The name Clorox (CLX -0.35%) is beyond well known; it is iconic and virtually synonymous with bleach. However, the company has expanded well beyond that one category.

That's good news, but Clorox is still dealing with the decline of enhanced cleaning driven by the pandemic, a negative trend compounded by raging inflation. That is why the stock has fallen roughly 36% since early 2020.

A tempting value

The consumer staples giant is currently offering investors a generous yield of 3.2% or so. That's toward the high end of the company's historical dividend yield range. The company, notably, has increased its dividend annually for over 45 consecutive years, making it a Dividend Aristocrat. Put all of this together, and it looks like Clorox's stock has been put on the sale rack.

A person looking at a laptop and raising arms as if frustrated.

Image source: Getty Images.

That's actually not unreasonable, however, for two reasons.

First, the peak in 2020 coincided with a demand spike for cleaning products. Since Clorox makes such products, investors perhaps got a little irrational in their desire to own it when COVID-19 was new. The world has, by and large, learned to cope with the virus since then, and demand for cleaning supplies has predictably fallen off. 

Even Clorox expected that to happen, which was why management chose to use contract suppliers to handle the huge demand spike instead of building new plants. As demand waned, Clorox has been exiting these contracts. However, sales of the company's cleaning products are still not looking too good.
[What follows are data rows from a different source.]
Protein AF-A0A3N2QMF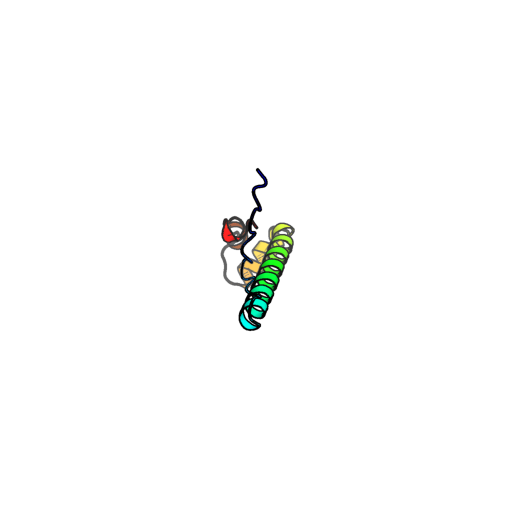4-F1 (afdb_monomer)

Secondary structure (DSSP, 8-state):
-------------PPPHHHHHHHHHHHHHHHHHHHHHHHHHTS-HHHHHHHHHHTTPPTTHHHHHHTSGGG--

Solvent-accessible surface area (backbone atoms only — not comparable to full-atom values): 4625 Å² total; per-residue (Å²): 137,86,83,81,81,78,80,72,84,76,84,79,80,73,75,50,72,70,53,50,54,50,50,52,52,50,52,52,51,51,53,50,52,50,48,51,51,51,57,62,71,70,47,53,71,69,56,50,39,50,53,27,52,77,75,73,43,60,76,58,49,67,62,57,56,58,71,36,77,92,59,72,118

pLDDT: mean 82.38, std 12.02, range [42.25, 94.75]

Mean predicted aligned error: 10.44 Å

Structure (mmCIF, N/CA/C/O backbone):
data_AF-A0A3N2QMF4-F1
#
_entry.id   AF-A0A3N2QMF4-F1
#
loop_
_atom_site.group_PDB
_atom_site.id
_atom_site.type_symbol
_atom_site.label_atom_id
_atom_site.label_alt_id
_atom_site.label_comp_id
_atom_site.label_asym_id
_atom_site.label_entity_id
_atom_site.label_seq_id
_atom_site.pdbx_PDB_ins_code
_atom_site.Cartn_x
_atom_site.Cartn_y
_atom_site.Cartn_z
_atom_site.occupancy
_atom_site.B_iso_or_equiv
_atom_site.auth_seq_id
_atom_site.auth_comp_id
_atom_site.auth_asym_id
_atom_site.auth_atom_id
_atom_site.pdbx_PDB_model_num
ATOM 1 N N . MET A 1 1 ? 56.094 19.248 -21.492 1.00 42.25 1 MET A N 1
ATOM 2 C CA . MET A 1 1 ? 55.679 17.831 -21.558 1.00 42.25 1 MET A CA 1
ATOM 3 C C . MET A 1 1 ? 54.161 17.786 -21.512 1.00 42.25 1 MET A C 1
ATOM 5 O O . MET A 1 1 ? 53.594 18.242 -20.531 1.00 42.25 1 MET A O 1
ATOM 9 N N . GLN A 1 2 ? 53.503 17.374 -22.597 1.00 51.53 2 GLN A N 1
ATOM 10 C CA . GLN A 1 2 ? 52.039 17.309 -22.674 1.00 51.53 2 GLN A CA 1
ATOM 11 C C . GLN A 1 2 ? 51.603 15.867 -22.392 1.00 51.53 2 GLN A C 1
ATOM 13 O O . GLN A 1 2 ? 51.964 14.958 -23.134 1.00 51.53 2 GLN A O 1
ATOM 18 N N . HIS A 1 3 ? 50.864 15.649 -21.305 1.00 49.91 3 HIS A N 1
ATOM 19 C CA . HIS A 1 3 ? 50.281 14.348 -20.986 1.00 49.91 3 HIS A CA 1
ATOM 20 C C . HIS A 1 3 ? 48.907 14.253 -21.655 1.00 49.91 3 HIS A C 1
ATOM 22 O O . HIS A 1 3 ? 47.921 14.790 -21.157 1.00 49.91 3 HIS A O 1
ATOM 28 N N . THR A 1 4 ? 48.830 13.586 -22.804 1.00 54.44 4 THR A N 1
ATOM 29 C CA . THR A 1 4 ? 47.554 13.232 -23.434 1.00 54.44 4 THR A CA 1
ATOM 30 C C . THR A 1 4 ? 46.862 12.142 -22.618 1.00 54.44 4 THR A C 1
ATOM 32 O O . THR A 1 4 ? 47.229 10.969 -22.691 1.00 54.44 4 THR A O 1
ATOM 35 N N . LEU A 1 5 ? 45.846 12.526 -21.840 1.00 60.22 5 LEU A N 1
ATOM 36 C CA . LEU A 1 5 ? 44.916 11.598 -21.197 1.00 60.22 5 LEU A CA 1
ATOM 37 C C . LEU A 1 5 ? 44.098 10.881 -22.279 1.00 60.22 5 LEU A C 1
ATOM 39 O O . LEU A 1 5 ? 43.132 11.415 -22.821 1.00 60.22 5 LEU A O 1
ATOM 43 N N . THR A 1 6 ? 44.495 9.656 -22.608 1.00 61.91 6 THR A N 1
ATOM 44 C CA . THR A 1 6 ? 43.743 8.769 -23.500 1.00 61.91 6 THR A CA 1
ATOM 45 C C . THR A 1 6 ? 42.539 8.217 -22.739 1.00 61.91 6 THR A C 1
ATOM 47 O O . THR A 1 6 ? 42.617 7.210 -22.034 1.00 61.91 6 THR A O 1
ATOM 50 N N . LEU A 1 7 ? 41.400 8.899 -22.864 1.00 65.44 7 LEU A N 1
ATOM 51 C CA . LEU A 1 7 ? 40.105 8.389 -22.423 1.00 65.44 7 LEU A CA 1
ATOM 52 C C . LEU A 1 7 ? 39.782 7.114 -23.214 1.00 65.44 7 LEU A C 1
ATOM 54 O O . LEU A 1 7 ? 39.386 7.170 -24.378 1.00 65.44 7 LEU A O 1
ATOM 58 N N . LYS A 1 8 ? 39.960 5.944 -22.589 1.00 66.19 8 LYS A N 1
ATOM 59 C CA . LYS A 1 8 ? 39.494 4.677 -23.164 1.00 66.19 8 LYS A CA 1
ATOM 60 C C . LYS A 1 8 ? 37.964 4.726 -23.274 1.00 66.19 8 LYS A C 1
ATOM 62 O O . LYS A 1 8 ? 37.307 5.006 -22.268 1.00 66.19 8 LYS A O 1
ATOM 67 N N . PRO A 1 9 ? 37.372 4.430 -24.443 1.00 65.38 9 PRO A N 1
ATOM 68 C CA . PRO A 1 9 ? 35.925 4.444 -24.593 1.00 65.38 9 PRO A CA 1
ATOM 69 C C . PRO A 1 9 ? 35.312 3.363 -23.697 1.00 65.38 9 PRO A C 1
ATOM 71 O O . PRO A 1 9 ? 35.533 2.163 -23.880 1.00 65.38 9 PRO A O 1
ATOM 74 N N . ARG A 1 10 ? 34.549 3.792 -22.690 1.00 68.81 10 ARG A N 1
ATOM 75 C CA . ARG A 1 10 ? 33.787 2.899 -21.817 1.00 68.81 10 ARG A CA 1
ATOM 76 C C . ARG A 1 10 ? 32.630 2.346 -22.64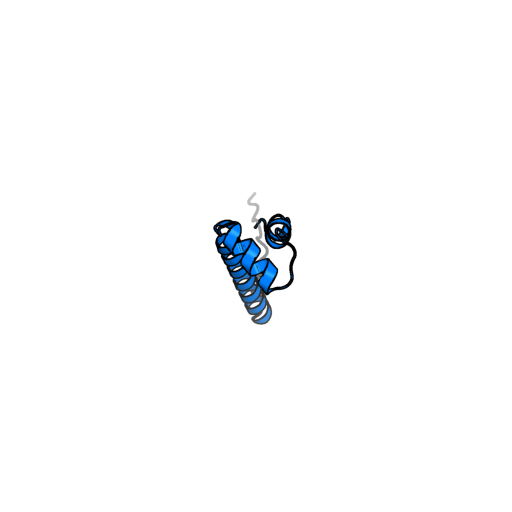7 1.00 68.81 10 ARG A C 1
ATOM 78 O O . ARG A 1 10 ? 31.792 3.113 -23.110 1.00 68.81 10 ARG A O 1
ATOM 85 N N . LYS A 1 11 ? 32.594 1.030 -22.876 1.00 68.81 11 LYS A N 1
ATOM 86 C CA . LYS A 1 11 ? 31.493 0.383 -23.605 1.00 68.81 11 LYS A CA 1
ATOM 87 C C . LYS A 1 11 ? 30.186 0.630 -22.845 1.00 68.81 11 LYS A C 1
ATOM 89 O O . LYS A 1 11 ? 29.990 0.104 -21.751 1.00 68.81 11 LYS A O 1
ATOM 94 N N . ILE A 1 12 ? 29.316 1.468 -23.402 1.00 71.12 12 ILE A N 1
ATOM 95 C CA . ILE A 1 12 ? 27.978 1.719 -22.863 1.00 71.12 12 ILE A CA 1
ATOM 96 C C . ILE A 1 12 ? 27.099 0.557 -23.317 1.00 71.12 12 ILE A C 1
ATOM 98 O O . ILE A 1 12 ? 26.749 0.442 -24.490 1.00 71.12 12 ILE A O 1
ATOM 102 N N . HIS A 1 13 ? 26.774 -0.337 -22.389 1.00 69.00 13 HIS A N 1
ATOM 103 C CA . HIS A 1 13 ? 25.835 -1.418 -22.647 1.00 69.00 13 HIS A CA 1
ATOM 104 C C . HIS A 1 13 ? 24.415 -0.882 -22.485 1.00 69.00 13 HIS A C 1
ATOM 106 O O . HIS A 1 13 ? 23.947 -0.655 -21.369 1.00 69.00 13 HIS A O 1
ATOM 112 N N . TRP A 1 14 ? 23.732 -0.664 -23.607 1.00 66.06 14 TRP A N 1
ATOM 113 C CA . TRP A 1 14 ? 22.312 -0.341 -23.588 1.00 66.06 14 TRP A CA 1
ATOM 114 C C . TRP A 1 14 ? 21.518 -1.541 -23.058 1.00 66.06 14 TRP A C 1
ATOM 116 O O . TRP A 1 14 ? 21.784 -2.678 -23.462 1.00 66.06 14 TRP A O 1
ATOM 126 N N . PRO A 1 15 ? 20.554 -1.324 -22.145 1.00 71.62 15 PRO A N 1
ATOM 127 C CA . PRO A 1 15 ? 19.731 -2.404 -21.633 1.00 71.62 15 PRO A CA 1
ATOM 128 C C . PRO A 1 15 ? 18.971 -3.049 -22.790 1.00 71.62 15 PRO A C 1
ATOM 130 O O . PRO A 1 15 ? 18.308 -2.375 -23.578 1.00 71.62 15 PRO A O 1
ATOM 133 N N . THR A 1 16 ? 19.055 -4.372 -22.879 1.00 77.50 16 THR A N 1
ATOM 134 C CA . THR A 1 16 ? 18.301 -5.146 -23.864 1.00 77.50 16 THR A CA 1
ATOM 135 C C . THR A 1 16 ? 16.792 -4.959 -23.644 1.00 77.50 16 THR A C 1
ATOM 137 O O . THR A 1 16 ? 16.343 -4.653 -22.534 1.00 77.50 16 THR A O 1
ATOM 140 N N . LEU A 1 17 ? 15.974 -5.169 -24.681 1.00 75.25 17 LEU A N 1
ATOM 141 C CA . LEU A 1 17 ? 14.507 -5.066 -24.581 1.00 75.25 17 LEU A CA 1
ATOM 142 C C . LEU A 1 17 ? 13.911 -5.835 -23.372 1.00 75.25 17 LEU A C 1
ATOM 144 O O . LEU A 1 17 ? 13.055 -5.273 -22.679 1.00 75.25 17 LEU A O 1
ATOM 148 N N . PRO A 1 18 ? 14.387 -7.050 -23.016 1.00 80.06 18 PRO A N 1
ATOM 149 C CA . PRO A 1 18 ? 13.954 -7.744 -21.800 1.00 80.06 18 PRO A CA 1
ATOM 150 C C . PRO A 1 18 ? 14.275 -6.996 -20.497 1.00 80.06 18 PRO A C 1
ATOM 152 O O . PRO A 1 18 ? 13.464 -7.006 -19.564 1.00 80.06 18 PRO A O 1
ATOM 155 N N . ALA A 1 19 ? 15.429 -6.327 -20.416 1.00 80.31 19 ALA A N 1
ATOM 156 C CA . ALA A 1 19 ? 15.818 -5.530 -19.254 1.00 80.31 19 ALA A CA 1
ATOM 157 C C . ALA A 1 19 ? 14.919 -4.291 -19.101 1.00 80.31 19 ALA A C 1
ATOM 159 O O . ALA A 1 19 ? 14.454 -3.998 -17.997 1.00 80.31 19 ALA A O 1
ATOM 160 N N . LEU A 1 20 ? 14.574 -3.629 -20.209 1.00 84.25 20 LEU A N 1
ATOM 161 C CA . LEU A 1 20 ? 13.624 -2.511 -20.217 1.00 84.25 20 LEU A CA 1
ATOM 162 C C . LEU A 1 20 ? 12.210 -2.945 -19.795 1.00 84.25 20 LEU A C 1
ATOM 164 O O . LEU A 1 20 ? 11.565 -2.271 -18.988 1.00 84.25 20 LEU A O 1
ATOM 168 N N . ALA A 1 21 ? 11.733 -4.097 -20.274 1.00 86.06 21 ALA A N 1
ATOM 169 C CA . ALA A 1 21 ? 10.439 -4.653 -19.874 1.00 86.06 21 ALA A CA 1
ATOM 170 C C . ALA A 1 21 ? 10.400 -5.025 -18.380 1.00 86.06 21 ALA A C 1
ATOM 172 O O . ALA A 1 21 ? 9.394 -4.814 -17.694 1.00 86.06 21 ALA A O 1
ATOM 173 N N . ARG A 1 22 ? 11.506 -5.558 -17.846 1.00 89.75 22 ARG A N 1
ATOM 174 C CA . ARG A 1 22 ? 11.665 -5.830 -16.412 1.00 89.75 22 ARG A CA 1
ATOM 175 C C . ARG A 1 22 ? 11.612 -4.535 -15.599 1.00 89.75 22 ARG A C 1
ATOM 177 O O . ARG A 1 22 ? 10.844 -4.468 -14.644 1.00 89.75 22 ARG A O 1
ATOM 184 N N . LEU A 1 23 ? 12.343 -3.497 -16.010 1.00 89.94 23 LEU A N 1
ATOM 185 C CA . LEU A 1 23 ? 12.331 -2.193 -15.342 1.00 89.94 23 LEU A CA 1
ATOM 186 C C . LEU A 1 23 ? 10.928 -1.569 -15.324 1.00 89.94 23 LEU A C 1
ATOM 188 O O . LEU A 1 23 ? 10.478 -1.099 -14.282 1.00 89.94 23 LEU A O 1
ATOM 192 N N . ARG A 1 24 ? 10.197 -1.618 -16.445 1.00 91.12 24 ARG A N 1
ATOM 193 C CA . ARG A 1 24 ? 8.805 -1.136 -16.516 1.00 91.12 24 ARG A CA 1
ATOM 194 C C . ARG A 1 24 ? 7.887 -1.867 -15.535 1.00 91.12 24 ARG A C 1
ATOM 196 O O . ARG A 1 24 ? 7.110 -1.216 -14.839 1.00 91.12 24 ARG A O 1
ATOM 203 N N . ARG A 1 25 ? 8.000 -3.197 -15.430 1.00 92.50 25 ARG A N 1
ATOM 204 C CA . ARG A 1 25 ? 7.232 -3.986 -14.449 1.00 92.50 25 ARG A CA 1
ATOM 205 C C . ARG A 1 25 ? 7.553 -3.583 -13.015 1.00 92.50 25 ARG A C 1
ATOM 207 O O . ARG A 1 25 ? 6.628 -3.390 -12.233 1.00 92.50 25 ARG A O 1
ATOM 214 N N . TRP A 1 26 ? 8.830 -3.402 -12.684 1.00 90.31 26 TRP A N 1
ATOM 215 C CA . TRP A 1 26 ? 9.233 -2.940 -11.354 1.00 90.31 26 TRP A CA 1
ATOM 216 C C . TRP A 1 26 ? 8.710 -1.538 -11.043 1.00 90.31 26 TRP A C 1
ATOM 218 O O . TRP A 1 26 ? 8.151 -1.336 -9.971 1.00 90.31 26 TRP A O 1
ATOM 228 N N . ARG A 1 27 ? 8.773 -0.603 -12.001 1.00 91.75 27 ARG A N 1
ATOM 229 C CA . ARG A 1 27 ? 8.184 0.738 -11.845 1.00 91.75 27 ARG A CA 1
ATOM 230 C C . ARG A 1 27 ? 6.677 0.683 -11.599 1.00 91.75 27 ARG A C 1
ATOM 232 O O . ARG A 1 27 ? 6.189 1.377 -10.714 1.00 91.75 27 ARG A O 1
ATOM 239 N N . LYS A 1 28 ? 5.946 -0.158 -12.340 1.00 93.38 28 LYS A N 1
ATOM 240 C CA . LYS A 1 28 ? 4.500 -0.343 -12.135 1.00 93.38 28 LYS A CA 1
ATOM 241 C C . LYS A 1 28 ? 4.199 -0.930 -10.754 1.00 93.38 28 LYS A C 1
ATOM 243 O O . LYS A 1 28 ? 3.304 -0.440 -10.076 1.00 93.38 28 LYS A O 1
ATOM 248 N N . ARG A 1 29 ? 4.960 -1.939 -10.315 1.00 90.81 29 ARG A N 1
ATOM 249 C CA . ARG A 1 29 ? 4.818 -2.525 -8.971 1.00 90.81 29 ARG A CA 1
ATOM 250 C C . ARG A 1 29 ? 5.080 -1.494 -7.876 1.00 90.81 29 ARG A C 1
ATOM 252 O O . ARG A 1 29 ? 4.282 -1.398 -6.954 1.00 90.81 29 ARG A O 1
ATOM 259 N N . LEU A 1 30 ? 6.137 -0.695 -8.013 1.00 89.94 30 LEU A N 1
ATOM 260 C CA . LEU A 1 30 ? 6.452 0.390 -7.084 1.00 89.94 30 LEU A CA 1
ATOM 261 C C . LEU A 1 30 ? 5.309 1.409 -6.992 1.00 89.94 30 LEU A C 1
ATOM 263 O O . LEU A 1 30 ? 4.873 1.745 -5.895 1.00 89.94 30 LEU A O 1
ATOM 267 N N . ALA A 1 31 ? 4.799 1.869 -8.138 1.00 90.75 31 ALA A N 1
ATOM 268 C CA . ALA A 1 31 ? 3.679 2.805 -8.179 1.00 90.75 31 ALA A CA 1
ATOM 269 C C . ALA A 1 31 ? 2.428 2.227 -7.500 1.00 90.75 31 ALA A C 1
ATOM 271 O O . ALA A 1 31 ? 1.799 2.916 -6.703 1.00 90.75 31 ALA A O 1
ATOM 272 N N . ASN A 1 32 ? 2.122 0.950 -7.752 1.00 91.50 32 ASN A N 1
ATOM 273 C CA . ASN 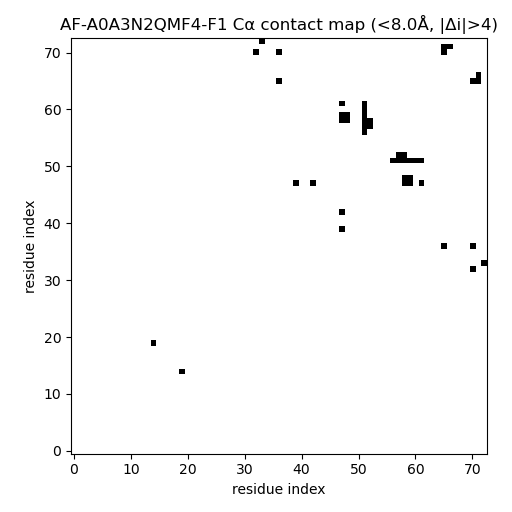A 1 32 ? 0.993 0.273 -7.121 1.00 91.50 32 ASN A CA 1
ATOM 274 C C . ASN A 1 32 ? 1.149 0.210 -5.594 1.00 91.50 32 ASN A C 1
ATOM 276 O O . ASN A 1 32 ? 0.235 0.581 -4.869 1.00 91.50 32 ASN A O 1
ATOM 280 N N . ARG A 1 33 ? 2.336 -0.169 -5.095 1.00 88.06 33 ARG A N 1
ATOM 281 C CA . ARG A 1 33 ? 2.609 -0.195 -3.647 1.00 88.06 33 ARG A CA 1
ATOM 282 C C . ARG A 1 33 ? 2.418 1.173 -2.998 1.00 88.06 33 ARG 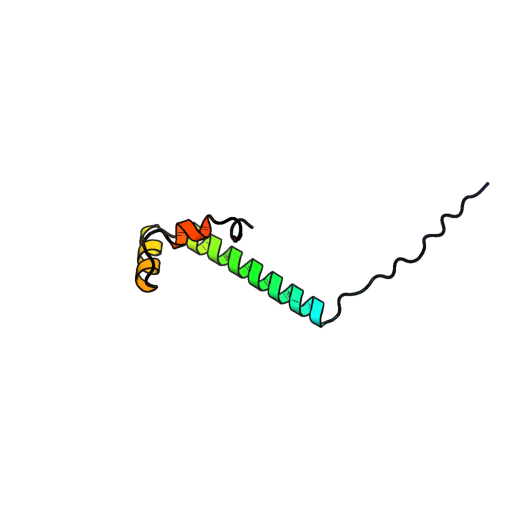A C 1
ATOM 284 O O . ARG A 1 33 ? 1.825 1.262 -1.929 1.00 88.06 33 ARG A O 1
ATOM 291 N N . ARG A 1 34 ? 2.884 2.236 -3.659 1.00 88.50 34 ARG A N 1
ATOM 292 C CA . ARG A 1 34 ? 2.707 3.614 -3.183 1.00 88.50 34 ARG A CA 1
ATOM 293 C C . ARG A 1 34 ? 1.243 4.045 -3.166 1.00 88.50 34 ARG A C 1
ATOM 295 O O . ARG A 1 34 ? 0.862 4.755 -2.243 1.00 88.50 34 ARG A O 1
ATOM 302 N N . SER A 1 35 ? 0.444 3.631 -4.153 1.00 89.94 35 SER A N 1
ATOM 303 C CA . SER A 1 35 ? -1.004 3.893 -4.163 1.00 89.94 35 SER A CA 1
ATOM 304 C C . SER A 1 35 ? -1.675 3.222 -2.974 1.00 89.94 35 SER A C 1
ATOM 306 O O . SER A 1 35 ? -2.265 3.907 -2.148 1.00 89.94 35 SER A O 1
ATOM 308 N N . LEU A 1 36 ? -1.450 1.914 -2.813 1.00 87.12 36 LEU A N 1
ATOM 309 C CA . LEU A 1 36 ? -2.015 1.135 -1.713 1.00 87.12 36 LEU A CA 1
ATOM 310 C C . LEU A 1 36 ? -1.630 1.732 -0.357 1.00 87.12 36 LEU A C 1
ATOM 312 O O . LEU A 1 36 ? -2.490 1.941 0.487 1.00 87.12 36 LEU A O 1
ATOM 316 N N . ARG A 1 37 ? -0.360 2.109 -0.157 1.00 85.06 37 ARG A N 1
ATOM 317 C CA . ARG A 1 37 ? 0.066 2.756 1.093 1.00 85.06 37 ARG A CA 1
ATOM 318 C C . ARG A 1 37 ? -0.710 4.043 1.385 1.00 85.06 37 ARG A C 1
ATOM 320 O O . ARG A 1 37 ? -1.015 4.298 2.543 1.00 85.06 37 ARG A O 1
ATOM 327 N N . ARG A 1 38 ? -1.008 4.863 0.374 1.00 86.94 38 ARG A N 1
ATOM 328 C CA . ARG A 1 38 ? -1.800 6.089 0.569 1.00 86.94 38 ARG A CA 1
ATOM 329 C C . ARG A 1 38 ? -3.260 5.777 0.856 1.00 86.94 38 ARG A C 1
ATOM 331 O O . ARG A 1 38 ? -3.819 6.376 1.763 1.00 86.94 38 ARG A O 1
ATOM 338 N N . GLU A 1 39 ? -3.846 4.859 0.096 1.00 87.50 39 GLU A N 1
ATOM 339 C CA . GLU A 1 39 ? -5.245 4.452 0.248 1.00 87.50 39 GLU A CA 1
ATOM 340 C C . GLU A 1 39 ? -5.493 3.880 1.644 1.00 87.50 39 GLU A C 1
ATOM 342 O O . GLU A 1 39 ? -6.345 4.383 2.367 1.00 87.50 39 GLU A O 1
ATOM 347 N N . PHE A 1 40 ? -4.682 2.911 2.070 1.00 85.38 40 PHE A N 1
ATOM 348 C CA . PHE A 1 40 ? -4.801 2.315 3.398 1.00 85.38 40 PHE A CA 1
ATOM 349 C C . PHE A 1 40 ? -4.322 3.254 4.514 1.00 85.38 40 PHE A C 1
ATOM 351 O O . PHE A 1 40 ? -4.920 3.286 5.582 1.00 85.38 40 PHE A O 1
ATOM 358 N N . GLY A 1 41 ? -3.276 4.053 4.281 1.00 83.38 41 GLY A N 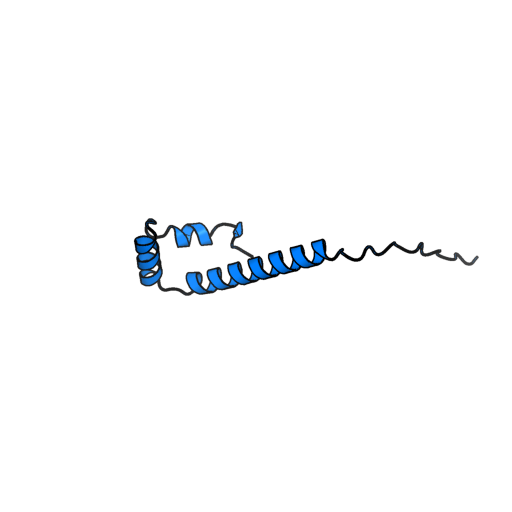1
ATOM 359 C CA . GLY A 1 41 ? -2.728 4.967 5.290 1.00 83.38 41 GLY A CA 1
ATOM 360 C C . GLY A 1 41 ? -3.615 6.180 5.577 1.00 83.38 41 GLY A C 1
ATOM 361 O O . GLY A 1 41 ? -3.494 6.778 6.642 1.00 83.38 41 GLY A O 1
ATOM 362 N N . GLY A 1 42 ? -4.490 6.550 4.637 1.00 84.19 42 GLY A N 1
ATOM 363 C CA . GLY A 1 42 ? -5.508 7.587 4.813 1.00 84.19 42 GLY A CA 1
ATOM 364 C C . GLY A 1 42 ? -6.902 7.045 5.141 1.00 84.19 42 GLY A C 1
ATOM 365 O O . GLY A 1 42 ? -7.821 7.838 5.342 1.00 84.19 42 GLY A O 1
ATOM 366 N N . ALA A 1 43 ? -7.084 5.723 5.168 1.00 86.69 43 ALA A N 1
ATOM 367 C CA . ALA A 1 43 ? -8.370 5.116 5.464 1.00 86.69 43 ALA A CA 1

On top of that, inflation has been raging. That pushes up Clorox's costs for everything from ingredients to labor to transportation. It is working to pass these rising costs on to consumers, but as is typical in the consumer products space, there's a time lag that leaves margins falling over the short term.

Put these two facts together, and Clorox has both falling sales and falling margins. No wonder investors are in a negative mood.

Working on it

Clorox isn't ignorant to the headwinds it faces. As noted above, it was ahead of the curve on the cleaning demand surge. And it is pushing through price hikes. It will simply take time for the company to build back margins.

Investors with a short-term focus just aren't willing to wait for this iconic company to get back on track. For investors that think in decades, however, the historically high yield should probably be seen as a buying opportunity.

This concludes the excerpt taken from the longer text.